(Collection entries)
+ + + +

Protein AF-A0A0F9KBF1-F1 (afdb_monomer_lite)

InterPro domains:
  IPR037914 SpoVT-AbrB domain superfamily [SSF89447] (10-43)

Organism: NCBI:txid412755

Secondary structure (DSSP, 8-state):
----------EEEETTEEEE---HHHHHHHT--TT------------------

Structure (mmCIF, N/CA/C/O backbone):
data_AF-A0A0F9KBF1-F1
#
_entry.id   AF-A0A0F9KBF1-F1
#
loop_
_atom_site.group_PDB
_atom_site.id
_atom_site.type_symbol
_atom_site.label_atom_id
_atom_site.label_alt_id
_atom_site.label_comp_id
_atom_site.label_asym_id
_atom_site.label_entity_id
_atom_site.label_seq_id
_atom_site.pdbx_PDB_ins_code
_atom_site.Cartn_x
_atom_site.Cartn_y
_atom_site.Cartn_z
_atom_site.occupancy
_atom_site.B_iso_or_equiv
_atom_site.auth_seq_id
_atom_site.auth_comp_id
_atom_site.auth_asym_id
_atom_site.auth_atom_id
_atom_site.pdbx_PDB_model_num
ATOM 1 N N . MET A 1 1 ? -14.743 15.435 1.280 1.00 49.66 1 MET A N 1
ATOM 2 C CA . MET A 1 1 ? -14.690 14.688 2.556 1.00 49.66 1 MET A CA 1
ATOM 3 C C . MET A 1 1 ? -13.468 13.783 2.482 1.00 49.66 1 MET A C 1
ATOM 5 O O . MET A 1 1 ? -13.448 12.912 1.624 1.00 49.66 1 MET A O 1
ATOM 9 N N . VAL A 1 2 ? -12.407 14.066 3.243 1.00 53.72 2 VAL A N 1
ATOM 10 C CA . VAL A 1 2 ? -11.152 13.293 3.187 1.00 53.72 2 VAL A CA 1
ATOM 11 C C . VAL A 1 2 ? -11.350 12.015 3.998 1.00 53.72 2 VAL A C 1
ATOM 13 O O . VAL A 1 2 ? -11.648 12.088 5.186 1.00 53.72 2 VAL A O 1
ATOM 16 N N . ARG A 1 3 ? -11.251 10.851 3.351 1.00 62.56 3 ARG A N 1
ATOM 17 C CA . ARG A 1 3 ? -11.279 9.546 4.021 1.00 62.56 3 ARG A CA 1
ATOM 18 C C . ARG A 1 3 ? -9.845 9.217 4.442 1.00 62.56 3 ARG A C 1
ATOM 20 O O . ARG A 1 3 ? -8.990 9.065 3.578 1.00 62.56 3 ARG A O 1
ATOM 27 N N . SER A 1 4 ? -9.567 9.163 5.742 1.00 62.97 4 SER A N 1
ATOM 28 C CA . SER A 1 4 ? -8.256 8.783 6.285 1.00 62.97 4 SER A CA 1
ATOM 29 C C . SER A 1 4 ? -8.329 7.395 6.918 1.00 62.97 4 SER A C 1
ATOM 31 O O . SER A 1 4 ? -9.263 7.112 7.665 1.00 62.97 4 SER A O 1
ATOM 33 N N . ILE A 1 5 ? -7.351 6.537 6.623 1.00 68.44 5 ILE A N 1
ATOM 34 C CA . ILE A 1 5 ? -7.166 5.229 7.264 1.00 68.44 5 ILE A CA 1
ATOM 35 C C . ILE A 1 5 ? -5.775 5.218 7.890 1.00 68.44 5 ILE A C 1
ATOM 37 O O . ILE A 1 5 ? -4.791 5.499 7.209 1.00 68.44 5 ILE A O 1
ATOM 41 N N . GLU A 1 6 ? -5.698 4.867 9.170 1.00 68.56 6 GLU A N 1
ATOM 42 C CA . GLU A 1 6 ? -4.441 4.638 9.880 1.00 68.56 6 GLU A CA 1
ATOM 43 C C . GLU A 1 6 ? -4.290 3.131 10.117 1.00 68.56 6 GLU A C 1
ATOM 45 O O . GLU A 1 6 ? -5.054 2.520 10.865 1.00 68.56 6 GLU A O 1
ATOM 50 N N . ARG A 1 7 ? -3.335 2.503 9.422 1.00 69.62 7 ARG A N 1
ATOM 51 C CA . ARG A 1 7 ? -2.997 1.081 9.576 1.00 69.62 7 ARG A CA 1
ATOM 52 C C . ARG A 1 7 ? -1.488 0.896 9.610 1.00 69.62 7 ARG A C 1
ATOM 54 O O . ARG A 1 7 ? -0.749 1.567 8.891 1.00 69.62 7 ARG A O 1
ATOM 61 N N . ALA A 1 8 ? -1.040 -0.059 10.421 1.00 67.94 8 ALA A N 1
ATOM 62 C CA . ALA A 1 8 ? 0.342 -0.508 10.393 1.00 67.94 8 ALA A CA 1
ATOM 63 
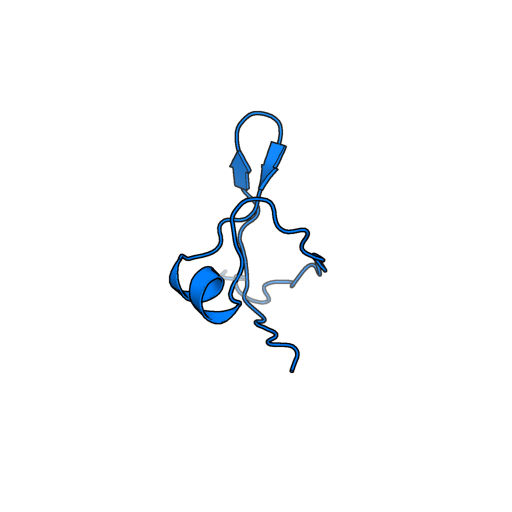C C . ALA A 1 8 ? 0.594 -1.276 9.089 1.00 67.94 8 ALA A C 1
ATOM 65 O O . ALA A 1 8 ? 0.001 -2.327 8.847 1.00 67.94 8 ALA A O 1
ATOM 66 N N . CYS A 1 9 ? 1.488 -0.751 8.257 1.00 74.12 9 CYS A N 1
ATOM 67 C CA . CYS A 1 9 ? 1.845 -1.352 6.981 1.00 74.12 9 CYS A CA 1
ATOM 68 C C . CYS A 1 9 ? 3.299 -1.821 7.003 1.00 74.12 9 CYS A C 1
ATOM 70 O O . CYS A 1 9 ? 4.190 -1.127 7.495 1.00 74.12 9 CYS A O 1
ATOM 
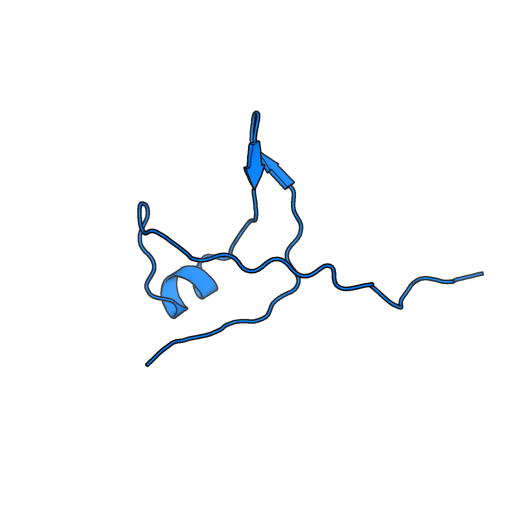72 N N . LYS A 1 10 ? 3.561 -2.997 6.427 1.00 77.00 10 LYS A N 1
ATOM 73 C CA . LYS A 1 10 ? 4.928 -3.494 6.269 1.00 77.00 10 LYS A CA 1
ATOM 74 C C . LYS A 1 10 ? 5.535 -2.929 4.991 1.00 77.00 10 LYS A C 1
ATOM 76 O O . LYS A 1 10 ? 4.973 -3.086 3.909 1.00 77.00 10 LYS A O 1
ATOM 81 N N . ILE A 1 11 ? 6.713 -2.324 5.115 1.00 82.50 11 ILE A N 1
ATOM 82 C CA . ILE A 1 11 ? 7.514 -1.931 3.956 1.00 82.50 11 ILE A CA 1
ATOM 83 C C . ILE A 1 11 ? 8.201 -3.184 3.408 1.00 82.50 11 ILE A C 1
ATOM 85 O O . ILE A 1 11 ? 8.944 -3.869 4.115 1.00 82.50 11 ILE A O 1
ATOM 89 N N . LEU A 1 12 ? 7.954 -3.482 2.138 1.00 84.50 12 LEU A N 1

+ + + +

**Task requirements**
Leaving aside the images, write out every entry above exactly.

**Task result**
Protein AF-A0A0F9KBF1-F1 (afdb_monomer_lite)

InterPro domains:
  IPR037914 SpoVT-AbrB domain superfamily [SSF89447] (10-43)

Organism: NCBI:txid412755

Secondary structure (DSSP, 8-state):
----------EEEETTEEEE---HHHHHHHT--TT------------------

Structure (mmCIF, N/CA/C/O backbone):
data_AF-A0A0F9KBF1-F1
#
_entry.id   AF-A0A0F9KBF1-F1
#
loop_
_atom_site.group_PDB
_atom_site.id
_atom_site.type_symbol
_atom_site.label_atom_id
_atom_site.label_alt_id
_atom_site.label_comp_id
_atom_site.label_asym_id
_atom_site.label_entity_id
_atom_site.label_seq_id
_atom_site.pdbx_PDB_ins_code
_atom_site.Cartn_x
_atom_site.Cartn_y
_atom_site.Cartn_z
_atom_site.occupancy
_atom_site.B_iso_or_equiv
_atom_site.auth_seq_id
_atom_site.auth_comp_id
_atom_site.auth_asym_id
_atom_site.auth_atom_id
_atom_site.pdbx_PDB_model_num
ATOM 1 N N . MET A 1 1 ? -14.743 15.435 1.280 1.00 49.66 1 MET A N 1
ATOM 2 C CA . MET A 1 1 ? -14.690 14.688 2.556 1.00 49.66 1 MET A CA 1
ATOM 3 C C . MET A 1 1 ? -13.468 13.783 2.482 1.00 49.66 1 MET A C 1
ATOM 5 O O . MET A 1 1 ? -13.448 12.912 1.624 1.00 49.66 1 MET A O 1
ATOM 9 N N . VAL A 1 2 ? -12.407 14.066 3.243 1.00 53.72 2 VAL A N 1
ATOM 10 C CA . VAL A 1 2 ? -11.152 13.293 3.187 1.00 53.72 2 VAL A CA 1
ATOM 11 C C . VAL A 1 2 ? -11.350 12.015 3.998 1.00 53.72 2 VAL A C 1
ATOM 13 O O . VAL A 1 2 ? -11.648 12.088 5.186 1.00 53.72 2 VAL A O 1
ATOM 16 N N . ARG A 1 3 ? -11.251 10.851 3.351 1.00 62.56 3 ARG A N 1
ATOM 17 C CA . ARG A 1 3 ? -11.279 9.546 4.021 1.00 62.56 3 ARG A CA 1
ATOM 18 C C . ARG A 1 3 ? -9.845 9.217 4.442 1.00 62.56 3 ARG A C 1
ATOM 20 O O . ARG A 1 3 ? -8.990 9.065 3.578 1.00 62.56 3 ARG A O 1
ATOM 27 N N . SER A 1 4 ? -9.567 9.163 5.742 1.00 62.97 4 SER A N 1
ATOM 28 C CA . SER A 1 4 ? -8.256 8.783 6.285 1.00 62.97 4 SER A CA 1
ATOM 29 C C . SER A 1 4 ? -8.329 7.395 6.918 1.00 62.97 4 SER A C 1
ATOM 31 O O . SER A 1 4 ? -9.263 7.112 7.665 1.00 62.97 4 SER A O 1
ATOM 33 N N . ILE A 1 5 ? -7.351 6.537 6.623 1.00 68.44 5 ILE A N 1
ATOM 34 C CA . ILE A 1 5 ? -7.166 5.229 7.264 1.00 68.44 5 ILE A CA 1
ATOM 35 C C . ILE A 1 5 ? -5.775 5.218 7.890 1.00 68.44 5 ILE A C 1
ATOM 37 O O . ILE A 1 5 ? -4.791 5.499 7.209 1.00 68.44 5 ILE A O 1
ATOM 41 N N . GLU A 1 6 ? -5.698 4.867 9.170 1.00 68.56 6 GLU A N 1
ATOM 42 C CA . GLU A 1 6 ? -4.441 4.638 9.880 1.00 68.56 6 GLU A CA 1
ATOM 43 C C . GLU A 1 6 ? -4.290 3.131 10.117 1.00 68.56 6 GLU A C 1
ATOM 45 O O . GLU A 1 6 ? -5.054 2.520 10.865 1.00 68.56 6 GLU A O 1
ATOM 50 N N . ARG A 1 7 ? -3.335 2.503 9.422 1.00 69.62 7 ARG A N 1
ATOM 51 C CA . ARG A 1 7 ? -2.997 1.081 9.576 1.00 69.62 7 ARG A CA 1
ATOM 52 C C . ARG A 1 7 ? -1.488 0.896 9.610 1.00 69.62 7 ARG A C 1
ATOM 54 O O . ARG A 1 7 ? -0.749 1.567 8.891 1.00 69.62 7 ARG A O 1
ATOM 61 N N . ALA A 1 8 ? -1.040 -0.059 10.421 1.00 67.94 8 ALA A N 1
ATOM 62 C CA . ALA A 1 8 ? 0.342 -0.508 10.393 1.00 67.94 8 ALA A CA 1
ATOM 63 
C C . ALA A 1 8 ? 0.594 -1.276 9.089 1.00 67.94 8 ALA A C 1
ATOM 65 O O . ALA A 1 8 ? 0.001 -2.327 8.847 1.00 67.94 8 ALA A O 1
ATOM 66 N N . CYS A 1 9 ? 1.488 -0.751 8.257 1.00 74.12 9 CYS A N 1
ATOM 67 C CA . CYS A 1 9 ? 1.845 -1.352 6.981 1.00 74.12 9 CYS A CA 1
ATOM 68 C C . CYS A 1 9 ? 3.299 -1.821 7.003 1.00 74.12 9 CYS A C 1
ATOM 70 O O . CYS A 1 9 ? 4.190 -1.127 7.495 1.00 74.12 9 CYS A O 1
ATOM 
72 N N . LYS A 1 10 ? 3.561 -2.997 6.427 1.00 77.00 10 LYS A N 1
ATOM 73 C CA . LYS A 1 10 ? 4.928 -3.494 6.269 1.00 77.00 10 LYS A CA 1
ATOM 74 C C . LYS A 1 10 ? 5.535 -2.929 4.991 1.00 77.00 10 LYS A C 1
ATOM 76 O O . LYS A 1 10 ? 4.973 -3.086 3.909 1.00 77.00 10 LYS A O 1
ATOM 81 N N . ILE A 1 11 ? 6.713 -2.324 5.115 1.00 82.50 11 ILE A N 1
ATOM 82 C CA . ILE A 1 11 ? 7.514 -1.931 3.956 1.00 82.50 11 ILE A CA 1
ATOM 83 C C . ILE A 1 11 ? 8.201 -3.184 3.408 1.00 82.50 11 ILE A C 1
ATOM 85 O O . ILE A 1 11 ? 8.944 -3.869 4.115 1.00 82.50 11 ILE A O 1
ATOM 89 N N . LEU A 1 12 ? 7.954 -3.482 2.138 1.00 84.50 12 LEU A N 1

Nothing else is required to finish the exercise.